What you are asked to do — Once the line with "ATOM 99 N N . LEU" is found in the entries below, print it and each following line exactly, stopping after the line with "ATOM 111 O O . PRO"; print nothing else.

Data items:
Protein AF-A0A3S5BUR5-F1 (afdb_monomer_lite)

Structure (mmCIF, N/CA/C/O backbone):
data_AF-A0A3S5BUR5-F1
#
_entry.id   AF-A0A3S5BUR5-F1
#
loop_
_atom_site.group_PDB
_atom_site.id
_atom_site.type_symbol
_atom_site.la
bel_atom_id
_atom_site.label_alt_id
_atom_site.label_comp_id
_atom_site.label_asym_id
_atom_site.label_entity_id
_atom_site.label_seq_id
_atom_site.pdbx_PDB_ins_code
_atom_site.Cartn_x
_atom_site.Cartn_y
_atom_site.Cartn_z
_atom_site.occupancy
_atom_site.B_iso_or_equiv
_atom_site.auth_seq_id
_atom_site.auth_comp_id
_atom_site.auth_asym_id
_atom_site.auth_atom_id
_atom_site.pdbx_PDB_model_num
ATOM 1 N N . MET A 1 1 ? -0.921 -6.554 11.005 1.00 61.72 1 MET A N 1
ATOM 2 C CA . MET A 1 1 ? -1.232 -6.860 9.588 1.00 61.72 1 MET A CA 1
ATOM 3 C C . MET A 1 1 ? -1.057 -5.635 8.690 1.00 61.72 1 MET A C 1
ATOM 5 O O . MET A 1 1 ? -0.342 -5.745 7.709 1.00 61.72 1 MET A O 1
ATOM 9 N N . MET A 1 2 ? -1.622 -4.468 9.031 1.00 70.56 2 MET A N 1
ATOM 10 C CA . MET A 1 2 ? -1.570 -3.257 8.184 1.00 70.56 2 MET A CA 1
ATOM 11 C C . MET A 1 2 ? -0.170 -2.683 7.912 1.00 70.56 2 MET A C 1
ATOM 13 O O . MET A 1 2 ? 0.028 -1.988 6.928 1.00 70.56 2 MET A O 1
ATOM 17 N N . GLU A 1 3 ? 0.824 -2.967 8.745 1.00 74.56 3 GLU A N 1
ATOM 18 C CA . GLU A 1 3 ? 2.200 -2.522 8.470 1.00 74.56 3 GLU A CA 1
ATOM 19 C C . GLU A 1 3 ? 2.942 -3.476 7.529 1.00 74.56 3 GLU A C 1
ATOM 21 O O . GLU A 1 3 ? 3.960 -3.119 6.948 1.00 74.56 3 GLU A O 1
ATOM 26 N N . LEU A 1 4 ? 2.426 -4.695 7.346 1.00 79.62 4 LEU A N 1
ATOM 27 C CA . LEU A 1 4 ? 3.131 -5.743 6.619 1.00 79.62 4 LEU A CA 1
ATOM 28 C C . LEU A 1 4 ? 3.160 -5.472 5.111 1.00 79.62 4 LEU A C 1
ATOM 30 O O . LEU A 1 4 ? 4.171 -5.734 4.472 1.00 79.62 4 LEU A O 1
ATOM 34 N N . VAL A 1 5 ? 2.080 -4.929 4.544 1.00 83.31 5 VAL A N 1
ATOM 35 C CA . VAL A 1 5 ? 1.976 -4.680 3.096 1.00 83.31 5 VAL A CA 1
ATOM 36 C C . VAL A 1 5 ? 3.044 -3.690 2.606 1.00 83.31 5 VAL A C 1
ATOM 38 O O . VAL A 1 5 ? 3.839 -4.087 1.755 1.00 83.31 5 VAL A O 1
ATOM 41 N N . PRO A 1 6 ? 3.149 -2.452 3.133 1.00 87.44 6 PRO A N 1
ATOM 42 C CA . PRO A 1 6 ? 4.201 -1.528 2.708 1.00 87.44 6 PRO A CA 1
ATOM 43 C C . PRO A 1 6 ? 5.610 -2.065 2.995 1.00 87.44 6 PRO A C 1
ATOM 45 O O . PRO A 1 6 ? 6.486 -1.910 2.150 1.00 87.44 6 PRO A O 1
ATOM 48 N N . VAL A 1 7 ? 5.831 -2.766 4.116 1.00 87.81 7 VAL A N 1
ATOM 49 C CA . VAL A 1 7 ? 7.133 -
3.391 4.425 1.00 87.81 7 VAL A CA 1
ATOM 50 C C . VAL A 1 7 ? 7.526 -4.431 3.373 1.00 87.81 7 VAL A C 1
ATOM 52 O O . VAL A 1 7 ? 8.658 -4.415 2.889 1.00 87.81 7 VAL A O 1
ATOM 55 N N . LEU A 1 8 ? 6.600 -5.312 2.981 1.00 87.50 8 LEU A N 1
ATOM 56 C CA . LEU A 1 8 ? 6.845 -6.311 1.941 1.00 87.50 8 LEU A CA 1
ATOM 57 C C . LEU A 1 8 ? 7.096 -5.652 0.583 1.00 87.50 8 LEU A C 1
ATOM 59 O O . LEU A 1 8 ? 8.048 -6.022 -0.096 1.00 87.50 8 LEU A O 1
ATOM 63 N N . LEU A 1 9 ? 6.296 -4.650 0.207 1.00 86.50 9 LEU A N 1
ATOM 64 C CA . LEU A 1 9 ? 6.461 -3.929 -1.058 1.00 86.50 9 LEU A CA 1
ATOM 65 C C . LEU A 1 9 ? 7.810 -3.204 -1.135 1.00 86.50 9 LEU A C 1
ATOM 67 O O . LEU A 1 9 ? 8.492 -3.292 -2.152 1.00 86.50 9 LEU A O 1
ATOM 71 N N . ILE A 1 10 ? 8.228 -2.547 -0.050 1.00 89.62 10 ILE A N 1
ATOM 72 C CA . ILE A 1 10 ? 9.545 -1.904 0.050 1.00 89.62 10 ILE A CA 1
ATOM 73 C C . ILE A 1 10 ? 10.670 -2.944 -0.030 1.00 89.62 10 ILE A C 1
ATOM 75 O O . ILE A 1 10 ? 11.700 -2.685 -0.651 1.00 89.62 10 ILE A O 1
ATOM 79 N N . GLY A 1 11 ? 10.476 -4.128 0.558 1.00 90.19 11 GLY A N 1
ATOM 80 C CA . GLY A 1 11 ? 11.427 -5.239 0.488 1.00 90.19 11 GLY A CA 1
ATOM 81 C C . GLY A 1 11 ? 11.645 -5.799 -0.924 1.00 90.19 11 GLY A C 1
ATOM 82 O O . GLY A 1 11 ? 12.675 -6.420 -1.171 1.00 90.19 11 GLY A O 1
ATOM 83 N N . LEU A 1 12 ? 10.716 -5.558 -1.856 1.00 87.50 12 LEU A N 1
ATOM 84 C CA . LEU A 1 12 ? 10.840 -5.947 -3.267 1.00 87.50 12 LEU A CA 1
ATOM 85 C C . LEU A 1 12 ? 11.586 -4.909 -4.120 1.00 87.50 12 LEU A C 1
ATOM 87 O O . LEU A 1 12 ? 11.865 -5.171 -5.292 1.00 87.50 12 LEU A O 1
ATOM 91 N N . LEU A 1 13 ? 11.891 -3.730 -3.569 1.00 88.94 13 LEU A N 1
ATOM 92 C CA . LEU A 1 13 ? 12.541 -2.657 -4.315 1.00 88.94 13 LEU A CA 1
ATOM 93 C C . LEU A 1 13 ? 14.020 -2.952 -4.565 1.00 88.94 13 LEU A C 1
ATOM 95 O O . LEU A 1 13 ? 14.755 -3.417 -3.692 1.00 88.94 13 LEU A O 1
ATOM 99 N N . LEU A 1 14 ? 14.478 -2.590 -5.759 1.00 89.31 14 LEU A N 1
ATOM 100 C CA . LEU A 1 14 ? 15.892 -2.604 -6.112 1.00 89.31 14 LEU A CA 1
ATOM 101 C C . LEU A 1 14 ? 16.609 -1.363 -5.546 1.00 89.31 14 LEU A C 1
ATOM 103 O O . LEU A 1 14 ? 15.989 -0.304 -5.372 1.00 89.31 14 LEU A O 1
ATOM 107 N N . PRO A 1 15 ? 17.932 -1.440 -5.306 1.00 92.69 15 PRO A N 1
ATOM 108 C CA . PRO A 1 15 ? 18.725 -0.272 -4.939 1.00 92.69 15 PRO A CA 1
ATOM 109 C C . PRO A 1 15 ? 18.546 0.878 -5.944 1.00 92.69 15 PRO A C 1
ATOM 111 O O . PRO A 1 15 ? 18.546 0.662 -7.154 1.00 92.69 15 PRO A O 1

==

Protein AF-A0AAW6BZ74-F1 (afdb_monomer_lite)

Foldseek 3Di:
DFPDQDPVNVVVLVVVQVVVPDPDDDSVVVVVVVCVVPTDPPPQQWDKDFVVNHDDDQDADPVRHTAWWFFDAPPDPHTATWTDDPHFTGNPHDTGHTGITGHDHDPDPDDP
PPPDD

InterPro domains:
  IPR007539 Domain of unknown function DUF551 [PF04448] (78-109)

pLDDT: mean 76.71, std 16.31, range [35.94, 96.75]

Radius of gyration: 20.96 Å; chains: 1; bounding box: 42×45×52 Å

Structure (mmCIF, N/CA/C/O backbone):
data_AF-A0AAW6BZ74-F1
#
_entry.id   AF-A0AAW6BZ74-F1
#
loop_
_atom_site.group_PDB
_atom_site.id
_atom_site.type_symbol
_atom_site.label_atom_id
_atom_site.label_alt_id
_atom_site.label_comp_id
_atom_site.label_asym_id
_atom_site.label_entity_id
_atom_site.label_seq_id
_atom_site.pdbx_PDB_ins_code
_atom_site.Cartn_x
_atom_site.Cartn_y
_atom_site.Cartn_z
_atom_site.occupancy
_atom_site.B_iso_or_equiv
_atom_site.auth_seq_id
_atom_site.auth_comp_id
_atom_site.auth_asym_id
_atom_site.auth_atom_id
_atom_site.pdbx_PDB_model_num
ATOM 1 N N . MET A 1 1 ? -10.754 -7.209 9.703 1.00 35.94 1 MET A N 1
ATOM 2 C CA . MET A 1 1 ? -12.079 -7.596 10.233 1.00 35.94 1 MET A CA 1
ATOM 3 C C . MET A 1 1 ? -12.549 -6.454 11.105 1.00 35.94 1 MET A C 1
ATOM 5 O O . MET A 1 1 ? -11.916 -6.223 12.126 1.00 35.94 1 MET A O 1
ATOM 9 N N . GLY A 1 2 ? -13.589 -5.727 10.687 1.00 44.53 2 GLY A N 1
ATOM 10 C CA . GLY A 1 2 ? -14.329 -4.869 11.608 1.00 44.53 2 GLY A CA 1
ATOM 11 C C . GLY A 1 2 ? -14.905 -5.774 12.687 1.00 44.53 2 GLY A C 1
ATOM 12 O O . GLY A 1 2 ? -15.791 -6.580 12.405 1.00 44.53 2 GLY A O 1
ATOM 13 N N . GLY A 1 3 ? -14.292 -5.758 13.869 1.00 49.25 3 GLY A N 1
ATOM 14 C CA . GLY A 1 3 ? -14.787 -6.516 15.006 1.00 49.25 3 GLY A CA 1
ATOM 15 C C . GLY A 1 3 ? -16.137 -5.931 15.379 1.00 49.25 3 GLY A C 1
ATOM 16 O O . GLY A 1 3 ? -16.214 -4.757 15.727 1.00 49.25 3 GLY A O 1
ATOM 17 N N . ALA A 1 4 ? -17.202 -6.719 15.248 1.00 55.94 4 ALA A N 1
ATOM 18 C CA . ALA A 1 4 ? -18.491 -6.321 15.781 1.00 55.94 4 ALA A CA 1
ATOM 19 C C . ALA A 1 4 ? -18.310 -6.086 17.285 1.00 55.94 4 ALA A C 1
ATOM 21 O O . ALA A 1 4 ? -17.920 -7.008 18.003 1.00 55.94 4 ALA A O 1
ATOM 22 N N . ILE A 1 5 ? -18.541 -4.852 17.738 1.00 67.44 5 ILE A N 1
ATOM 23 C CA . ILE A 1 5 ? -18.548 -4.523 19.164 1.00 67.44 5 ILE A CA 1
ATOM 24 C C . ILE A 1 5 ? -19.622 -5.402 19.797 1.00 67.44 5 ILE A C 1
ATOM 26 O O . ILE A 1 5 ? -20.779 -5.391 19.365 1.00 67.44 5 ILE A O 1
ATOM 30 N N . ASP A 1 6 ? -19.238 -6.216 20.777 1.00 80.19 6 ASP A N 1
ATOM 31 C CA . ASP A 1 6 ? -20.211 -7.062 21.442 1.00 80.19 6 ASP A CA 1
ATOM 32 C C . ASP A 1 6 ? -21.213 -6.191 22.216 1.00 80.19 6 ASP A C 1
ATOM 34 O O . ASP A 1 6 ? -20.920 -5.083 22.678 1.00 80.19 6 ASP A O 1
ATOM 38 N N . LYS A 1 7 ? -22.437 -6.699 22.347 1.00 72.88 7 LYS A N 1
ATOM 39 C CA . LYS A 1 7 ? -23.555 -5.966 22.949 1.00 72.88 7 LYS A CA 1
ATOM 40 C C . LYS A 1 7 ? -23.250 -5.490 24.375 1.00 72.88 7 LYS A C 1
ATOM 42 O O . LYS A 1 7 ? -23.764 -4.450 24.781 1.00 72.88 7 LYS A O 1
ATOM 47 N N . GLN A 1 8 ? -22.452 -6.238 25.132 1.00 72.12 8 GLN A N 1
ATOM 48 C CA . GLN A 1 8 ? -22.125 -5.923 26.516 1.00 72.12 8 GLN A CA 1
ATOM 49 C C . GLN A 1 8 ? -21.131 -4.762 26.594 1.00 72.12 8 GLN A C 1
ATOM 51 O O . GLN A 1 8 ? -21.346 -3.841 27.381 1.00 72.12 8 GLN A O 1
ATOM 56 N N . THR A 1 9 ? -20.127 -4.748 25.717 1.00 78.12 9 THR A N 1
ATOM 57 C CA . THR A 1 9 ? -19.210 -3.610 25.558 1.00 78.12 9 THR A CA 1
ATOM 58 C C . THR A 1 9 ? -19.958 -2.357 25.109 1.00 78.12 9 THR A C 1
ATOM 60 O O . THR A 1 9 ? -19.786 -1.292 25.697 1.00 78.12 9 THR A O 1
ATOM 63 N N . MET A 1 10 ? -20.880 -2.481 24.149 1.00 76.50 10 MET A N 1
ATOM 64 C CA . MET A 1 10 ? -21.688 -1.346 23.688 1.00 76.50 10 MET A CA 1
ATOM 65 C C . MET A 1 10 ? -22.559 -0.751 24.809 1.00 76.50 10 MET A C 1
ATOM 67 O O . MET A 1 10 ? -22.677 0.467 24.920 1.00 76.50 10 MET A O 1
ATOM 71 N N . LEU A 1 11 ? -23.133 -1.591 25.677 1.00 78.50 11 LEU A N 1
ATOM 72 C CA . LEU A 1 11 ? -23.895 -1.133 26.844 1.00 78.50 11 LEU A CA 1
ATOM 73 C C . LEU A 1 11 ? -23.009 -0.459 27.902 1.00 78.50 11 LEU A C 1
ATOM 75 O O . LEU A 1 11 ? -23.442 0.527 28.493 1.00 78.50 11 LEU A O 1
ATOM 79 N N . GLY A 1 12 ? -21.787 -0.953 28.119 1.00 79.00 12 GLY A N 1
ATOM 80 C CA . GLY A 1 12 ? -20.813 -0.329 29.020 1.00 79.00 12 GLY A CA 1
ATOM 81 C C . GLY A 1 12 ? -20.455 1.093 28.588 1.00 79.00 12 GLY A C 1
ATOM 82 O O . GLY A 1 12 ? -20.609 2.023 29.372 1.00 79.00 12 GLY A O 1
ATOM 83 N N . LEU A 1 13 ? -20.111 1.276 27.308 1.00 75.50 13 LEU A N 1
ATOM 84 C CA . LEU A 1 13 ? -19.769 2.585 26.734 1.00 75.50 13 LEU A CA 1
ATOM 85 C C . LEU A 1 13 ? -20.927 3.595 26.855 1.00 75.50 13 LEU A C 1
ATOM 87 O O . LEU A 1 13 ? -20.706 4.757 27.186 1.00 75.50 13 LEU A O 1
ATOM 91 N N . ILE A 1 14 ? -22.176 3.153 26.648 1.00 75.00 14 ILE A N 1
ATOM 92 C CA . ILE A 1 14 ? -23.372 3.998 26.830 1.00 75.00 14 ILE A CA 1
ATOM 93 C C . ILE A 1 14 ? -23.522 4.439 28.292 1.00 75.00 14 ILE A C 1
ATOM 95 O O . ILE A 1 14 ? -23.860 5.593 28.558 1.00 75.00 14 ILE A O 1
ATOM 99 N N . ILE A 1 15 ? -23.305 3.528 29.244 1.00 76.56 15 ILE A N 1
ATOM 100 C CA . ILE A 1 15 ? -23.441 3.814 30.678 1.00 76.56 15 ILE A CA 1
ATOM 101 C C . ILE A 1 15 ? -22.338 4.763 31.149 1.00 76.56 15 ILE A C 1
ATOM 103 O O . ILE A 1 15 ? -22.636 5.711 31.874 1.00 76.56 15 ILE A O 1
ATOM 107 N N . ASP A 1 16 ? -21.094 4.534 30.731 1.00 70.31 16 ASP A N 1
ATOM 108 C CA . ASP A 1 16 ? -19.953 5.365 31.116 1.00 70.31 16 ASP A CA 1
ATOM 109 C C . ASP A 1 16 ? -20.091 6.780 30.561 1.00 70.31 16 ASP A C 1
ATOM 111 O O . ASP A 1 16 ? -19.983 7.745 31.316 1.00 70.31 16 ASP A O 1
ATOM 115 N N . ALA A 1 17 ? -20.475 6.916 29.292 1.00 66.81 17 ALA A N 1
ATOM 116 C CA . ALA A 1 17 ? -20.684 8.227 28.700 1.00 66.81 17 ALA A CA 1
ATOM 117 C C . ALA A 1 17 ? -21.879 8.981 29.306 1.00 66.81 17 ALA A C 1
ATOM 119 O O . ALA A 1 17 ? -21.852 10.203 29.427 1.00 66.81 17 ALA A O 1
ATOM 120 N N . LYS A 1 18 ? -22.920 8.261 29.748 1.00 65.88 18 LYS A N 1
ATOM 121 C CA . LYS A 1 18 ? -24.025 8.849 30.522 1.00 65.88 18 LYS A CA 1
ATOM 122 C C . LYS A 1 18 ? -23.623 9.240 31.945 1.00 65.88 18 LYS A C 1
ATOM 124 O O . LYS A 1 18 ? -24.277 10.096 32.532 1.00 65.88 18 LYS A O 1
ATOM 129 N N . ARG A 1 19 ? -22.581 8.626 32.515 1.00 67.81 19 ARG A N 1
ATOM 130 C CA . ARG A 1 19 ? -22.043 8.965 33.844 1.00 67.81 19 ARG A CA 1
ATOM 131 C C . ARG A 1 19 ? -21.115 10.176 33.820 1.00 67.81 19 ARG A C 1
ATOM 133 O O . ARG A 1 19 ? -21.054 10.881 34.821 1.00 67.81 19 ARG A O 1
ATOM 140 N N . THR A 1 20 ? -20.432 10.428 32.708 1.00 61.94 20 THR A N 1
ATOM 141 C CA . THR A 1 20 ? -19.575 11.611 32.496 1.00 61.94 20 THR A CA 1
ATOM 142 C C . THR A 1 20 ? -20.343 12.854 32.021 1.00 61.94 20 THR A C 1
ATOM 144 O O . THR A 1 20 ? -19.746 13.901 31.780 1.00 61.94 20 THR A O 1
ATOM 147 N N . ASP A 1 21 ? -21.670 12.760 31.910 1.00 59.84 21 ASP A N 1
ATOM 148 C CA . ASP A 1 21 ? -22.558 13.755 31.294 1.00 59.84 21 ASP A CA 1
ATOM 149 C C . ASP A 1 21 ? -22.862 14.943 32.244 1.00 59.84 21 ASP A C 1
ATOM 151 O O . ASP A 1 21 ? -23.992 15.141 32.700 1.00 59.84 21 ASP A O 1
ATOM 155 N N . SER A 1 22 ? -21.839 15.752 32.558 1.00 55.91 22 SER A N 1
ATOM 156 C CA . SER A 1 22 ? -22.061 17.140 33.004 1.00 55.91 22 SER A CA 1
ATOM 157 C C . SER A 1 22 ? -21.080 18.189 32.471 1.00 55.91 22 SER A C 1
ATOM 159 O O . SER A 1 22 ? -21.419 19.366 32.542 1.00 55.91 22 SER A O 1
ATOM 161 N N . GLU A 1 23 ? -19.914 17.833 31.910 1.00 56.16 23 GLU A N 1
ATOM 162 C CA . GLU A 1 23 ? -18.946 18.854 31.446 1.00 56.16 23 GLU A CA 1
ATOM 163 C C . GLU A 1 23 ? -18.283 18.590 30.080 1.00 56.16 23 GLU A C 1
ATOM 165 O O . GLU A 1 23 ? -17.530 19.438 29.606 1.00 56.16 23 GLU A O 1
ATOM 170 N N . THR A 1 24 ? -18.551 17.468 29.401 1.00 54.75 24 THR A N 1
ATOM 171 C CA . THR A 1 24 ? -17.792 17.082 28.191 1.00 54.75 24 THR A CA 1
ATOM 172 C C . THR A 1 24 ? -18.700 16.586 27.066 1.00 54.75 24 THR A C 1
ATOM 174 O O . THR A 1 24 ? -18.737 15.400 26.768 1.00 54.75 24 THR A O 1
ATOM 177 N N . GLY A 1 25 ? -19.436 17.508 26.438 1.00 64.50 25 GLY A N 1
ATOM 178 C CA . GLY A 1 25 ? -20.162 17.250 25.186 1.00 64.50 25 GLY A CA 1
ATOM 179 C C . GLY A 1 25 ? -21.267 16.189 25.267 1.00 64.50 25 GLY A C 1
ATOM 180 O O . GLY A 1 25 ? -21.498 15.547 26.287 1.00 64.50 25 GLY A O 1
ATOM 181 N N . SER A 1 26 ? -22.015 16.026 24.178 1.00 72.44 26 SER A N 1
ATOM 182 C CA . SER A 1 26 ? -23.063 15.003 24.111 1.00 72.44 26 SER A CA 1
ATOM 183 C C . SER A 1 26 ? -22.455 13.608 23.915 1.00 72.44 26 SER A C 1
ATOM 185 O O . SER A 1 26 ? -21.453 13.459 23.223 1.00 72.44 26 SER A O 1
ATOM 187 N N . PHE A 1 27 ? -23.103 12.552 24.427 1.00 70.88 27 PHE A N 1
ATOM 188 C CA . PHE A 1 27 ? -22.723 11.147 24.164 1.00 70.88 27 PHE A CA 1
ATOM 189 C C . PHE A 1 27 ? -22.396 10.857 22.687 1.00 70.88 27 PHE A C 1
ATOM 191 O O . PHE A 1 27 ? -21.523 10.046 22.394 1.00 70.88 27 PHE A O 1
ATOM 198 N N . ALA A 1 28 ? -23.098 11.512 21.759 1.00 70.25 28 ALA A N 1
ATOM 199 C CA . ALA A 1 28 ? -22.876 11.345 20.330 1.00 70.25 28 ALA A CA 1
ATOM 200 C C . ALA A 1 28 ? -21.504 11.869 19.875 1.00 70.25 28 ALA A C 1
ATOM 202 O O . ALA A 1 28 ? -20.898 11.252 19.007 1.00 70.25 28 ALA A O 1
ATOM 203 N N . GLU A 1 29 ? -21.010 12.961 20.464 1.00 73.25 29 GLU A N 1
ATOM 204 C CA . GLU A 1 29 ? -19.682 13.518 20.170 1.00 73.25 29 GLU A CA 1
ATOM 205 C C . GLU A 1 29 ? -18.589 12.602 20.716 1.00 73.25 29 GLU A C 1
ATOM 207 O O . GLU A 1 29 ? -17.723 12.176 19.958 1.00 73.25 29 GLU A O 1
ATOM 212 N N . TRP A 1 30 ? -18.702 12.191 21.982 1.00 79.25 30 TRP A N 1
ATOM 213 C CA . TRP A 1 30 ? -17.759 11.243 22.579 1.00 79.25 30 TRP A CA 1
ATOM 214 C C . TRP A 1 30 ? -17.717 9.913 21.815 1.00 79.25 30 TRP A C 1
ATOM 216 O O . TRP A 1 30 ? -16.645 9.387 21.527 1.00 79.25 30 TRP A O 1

Result of this exercise —
ATOM 99 N N . LEU A 1 14 ? 14.478 -2.590 -5.759 1.00 89.31 14 LEU A N 1
ATOM 100 C CA . LEU A 1 14 ? 15.892 -2.604 -6.112 1.00 89.31 14 LEU A CA 1
ATOM 101 C C . LEU A 1 14 ? 16.609 -1.363 -5.546 1.00 89.31 14 LEU A C 1
ATOM 103 O O . LEU A 1 14 ? 15.989 -0.304 -5.372 1.00 89.31 14 LEU A O 1
ATOM 107 N N . PRO A 1 15 ? 17.932 -1.440 -5.306 1.00 92.69 15 PRO A N 1
ATOM 108 C CA . PRO A 1 15 ? 18.725 -0.272 -4.939 1.00 92.69 15 PRO A CA 1
ATOM 109 C C . PRO A 1 15 ? 18.546 0.878 -5.944 1.00 92.69 15 PRO A C 1
ATOM 111 O O . PRO A 1 15 ? 18.546 0.662 -7.154 1.00 92.69 15 PRO A O 1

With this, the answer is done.